▸ Exercise prompt: The expected result is a word-for-word copy of the entries, minus any pictures.

[Collected data entries]
* * * * * * * * *

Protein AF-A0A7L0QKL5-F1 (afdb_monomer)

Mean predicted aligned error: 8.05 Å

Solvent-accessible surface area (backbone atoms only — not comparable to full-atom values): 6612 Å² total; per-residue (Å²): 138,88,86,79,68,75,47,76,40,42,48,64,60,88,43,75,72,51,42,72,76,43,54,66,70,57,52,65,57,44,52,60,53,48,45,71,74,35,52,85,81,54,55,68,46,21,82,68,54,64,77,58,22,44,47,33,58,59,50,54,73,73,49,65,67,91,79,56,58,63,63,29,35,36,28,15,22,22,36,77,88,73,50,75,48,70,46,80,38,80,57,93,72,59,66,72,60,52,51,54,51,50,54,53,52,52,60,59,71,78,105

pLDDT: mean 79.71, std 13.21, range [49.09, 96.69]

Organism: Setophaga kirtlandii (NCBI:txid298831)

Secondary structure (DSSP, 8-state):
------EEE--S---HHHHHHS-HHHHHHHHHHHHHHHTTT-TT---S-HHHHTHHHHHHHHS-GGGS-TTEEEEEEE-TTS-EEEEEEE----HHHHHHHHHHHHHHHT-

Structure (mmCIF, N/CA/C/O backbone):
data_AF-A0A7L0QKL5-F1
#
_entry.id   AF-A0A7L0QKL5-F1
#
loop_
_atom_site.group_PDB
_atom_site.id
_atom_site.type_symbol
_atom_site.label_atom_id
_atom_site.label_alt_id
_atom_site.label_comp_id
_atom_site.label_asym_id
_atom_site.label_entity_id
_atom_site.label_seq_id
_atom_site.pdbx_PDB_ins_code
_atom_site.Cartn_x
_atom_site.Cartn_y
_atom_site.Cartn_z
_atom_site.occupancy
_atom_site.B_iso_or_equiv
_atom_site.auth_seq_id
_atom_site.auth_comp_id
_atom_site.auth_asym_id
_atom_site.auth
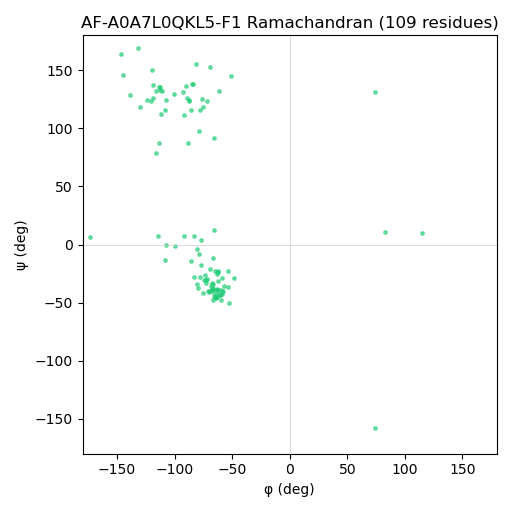_atom_id
_atom_site.pdbx_PDB_model_num
ATOM 1 N N . GLN A 1 1 ? -4.040 4.678 25.583 1.00 51.31 1 GLN A N 1
ATOM 2 C CA . GLN A 1 1 ? -4.123 5.918 24.778 1.00 51.31 1 GLN A CA 1
ATOM 3 C C . GLN A 1 1 ? -2.723 6.209 24.253 1.00 51.31 1 GLN A C 1
ATOM 5 O O . GLN A 1 1 ? -1.790 6.073 25.031 1.00 51.31 1 GLN A O 1
ATOM 10 N N . G
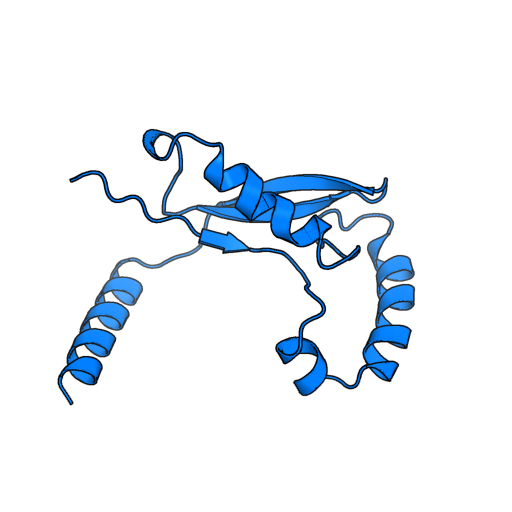LY A 1 2 ? -2
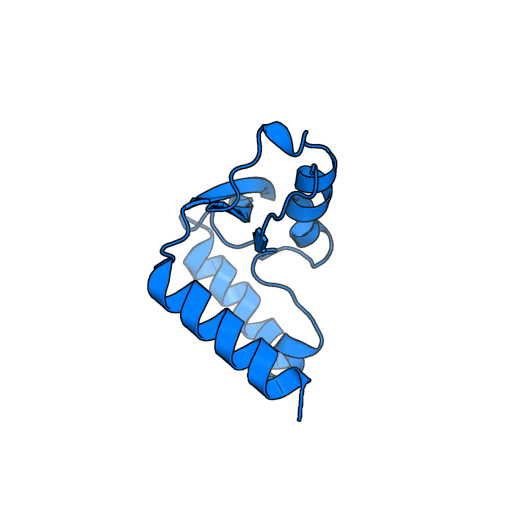.564 6.484 22.954 1.00 81.12 2 GLY A N 1
ATOM 11 C CA . GLY A 1 2 ? -1.247 6.613 22.298 1.00 81.12 2 GLY A CA 1
ATOM 12 C C . GLY A 1 2 ? -0.932 5.553 21.231 1.00 81.12 2 GLY A C 1
ATOM 13 O O . GLY A 1 2 ? 0.206 5.467 20.782 1.00 81.12 2 GLY A O 1
ATOM 14 N N . LEU A 1 3 ? -1.919 4.743 20.831 1.00 81.12 3 LEU A N 1
ATOM 15 C CA . LEU A 1 3 ? -1.814 3.880 19.655 1.00 81.12 3 LEU A CA 1
ATOM 16 C C . LEU A 1 3 ? -2.255 4.688 18.433 1.00 81.12 3 LEU A C 1
ATOM 18 O O . LEU A 1 3 ? -3.370 5.205 18.417 1.00 81.12 3 LEU A O 1
ATOM 22 N N . TYR A 1 4 ? -1.383 4.784 17.435 1.00 85.81 4 TYR A N 1
ATOM 23 C CA . TYR A 1 4 ? -1.656 5.486 16.187 1.00 85.81 4 TYR A CA 1
ATOM 24 C C . TYR A 1 4 ? -1.702 4.474 15.049 1.00 85.81 4 TYR A C 1
ATOM 26 O O . TYR A 1 4 ? -0.855 3.584 14.968 1.00 85.81 4 TYR A O 1
ATOM 34 N N . SER A 1 5 ? -2.703 4.614 14.185 1.00 87.19 5 SER A N 1
ATOM 35 C CA . SER A 1 5 ? -2.856 3.810 12.978 1.00 87.19 5 SER A CA 1
ATOM 36 C C . SER A 1 5 ? -2.608 4.699 11.768 1.00 87.19 5 SER A C 1
ATOM 38 O O . SER A 1 5 ? -3.117 5.817 11.689 1.00 87.19 5 SER A O 1
ATOM 40 N N . SER A 1 6 ? -1.791 4.224 10.837 1.00 89.56 6 SER A N 1
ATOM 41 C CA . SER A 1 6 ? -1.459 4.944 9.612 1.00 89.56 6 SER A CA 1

* * * * * * * * *

▸ Solution to the exercise:
Protein AF-A0A7L0QKL5-F1 (afdb_monomer)

Mean predicted aligned error: 8.05 Å

Solvent-accessible surface area (backbone atoms only — not comparable to full-atom values): 6612 Å² total; per-residue (Å²): 138,88,86,79,68,75,47,76,40,42,48,64,60,88,43,75,72,51,42,72,76,43,54,66,70,57,52,65,57,44,52,60,53,48,45,71,74,35,52,85,81,54,55,68,46,21,82,68,54,64,77,58,22,44,47,33,58,59,50,54,73,73,49,65,67,91,79,56,58,63,63,29,35,36,28,15,22,22,36,77,88,73,50,75,48,70,46,80,38,80,57,93,72,59,66,72,60,52,51,54,51,50,54,53,52,52,60,59,71,78,105

pLDDT: mean 79.71, std 13.21, range [49.09, 96.69]

Organism: Setophaga kirtlandii (NCBI:txid298831)

Secondary structure (DSSP, 8-state):
------EEE--S---HHHHHHS-HHHHHHHHHHHHHHHTTT-TT---S-HHHHTHHHHHHHHS-GGGS-TTEEEEEEE-TTS-EEEEEEE----HHHHHHHHHHHHHHHT-

Structure (mmCIF, N/CA/C/O backbone):
data_AF-A0A7L0QKL5-F1
#
_entry.id   AF-A0A7L0QKL5-F1
#
loop_
_atom_site.group_PDB
_atom_site.id
_atom_site.type_symbol
_atom_site.label_atom_id
_atom_site.label_alt_id
_atom_site.label_comp_id
_atom_site.label_asym_id
_atom_site.label_entity_id
_atom_site.label_seq_id
_atom_site.pdbx_PDB_ins_code
_atom_site.Cartn_x
_atom_site.Cartn_y
_atom_site.Cartn_z
_atom_site.occupancy
_atom_site.B_iso_or_equiv
_atom_site.auth_seq_id
_atom_site.auth_comp_id
_atom_site.auth_asym_id
_atom_site.auth
_atom_id
_atom_site.pdbx_PDB_model_num
ATOM 1 N N . GLN A 1 1 ? -4.040 4.678 25.583 1.00 51.31 1 GLN A N 1
ATOM 2 C CA . GLN A 1 1 ? -4.123 5.918 24.778 1.00 51.31 1 GLN A CA 1
ATOM 3 C C . GLN A 1 1 ? -2.723 6.209 24.253 1.00 51.31 1 GLN A C 1
ATOM 5 O O . GLN A 1 1 ? -1.790 6.073 25.031 1.00 51.31 1 GLN A O 1
ATOM 10 N N . G
LY A 1 2 ? -2
.564 6.484 22.954 1.00 81.12 2 GLY A N 1
ATOM 11 C CA . GLY A 1 2 ? -1.247 6.613 22.298 1.00 81.12 2 GLY A CA 1
ATOM 12 C C . GLY A 1 2 ? -0.932 5.553 21.231 1.00 81.12 2 GLY A C 1
ATOM 13 O O . GLY A 1 2 ? 0.206 5.467 20.782 1.00 81.12 2 GLY A O 1
ATOM 14 N N . LEU A 1 3 ? -1.919 4.743 20.831 1.00 81.12 3 LEU A N 1
ATOM 15 C CA . LEU A 1 3 ? -1.814 3.880 19.655 1.00 81.12 3 LEU A CA 1
ATOM 16 C C . LEU A 1 3 ? -2.255 4.688 18.433 1.00 81.12 3 LEU A C 1
ATOM 18 O O . LEU A 1 3 ? -3.370 5.205 18.417 1.00 81.12 3 LEU A O 1
ATOM 22 N N . TYR A 1 4 ? -1.383 4.784 17.435 1.00 85.81 4 TYR A N 1
ATOM 23 C CA . TYR A 1 4 ? -1.656 5.486 16.187 1.00 85.81 4 TYR A CA 1
ATOM 24 C C . TYR A 1 4 ? -1.702 4.474 15.049 1.00 85.81 4 TYR A C 1
ATOM 26 O O . TYR A 1 4 ? -0.855 3.584 14.968 1.00 85.81 4 TYR A O 1
ATOM 34 N N . SER A 1 5 ? -2.703 4.614 14.185 1.00 87.19 5 SER A N 1
ATOM 35 C CA . SER A 1 5 ? -2.856 3.810 12.978 1.00 87.19 5 SER A CA 1
ATOM 36 C C . SER A 1 5 ? -2.608 4.699 11.768 1.00 87.19 5 SER A C 1
ATOM 38 O O . SER A 1 5 ? -3.117 5.817 11.689 1.00 87.19 5 SER A O 1
ATOM 40 N N . SER A 1 6 ? -1.791 4.224 10.837 1.00 89.56 6 SER A N 1
ATOM 41 C CA . SER A 1 6 ? -1.459 4.944 9.612 1.00 89.56 6 SER A CA 1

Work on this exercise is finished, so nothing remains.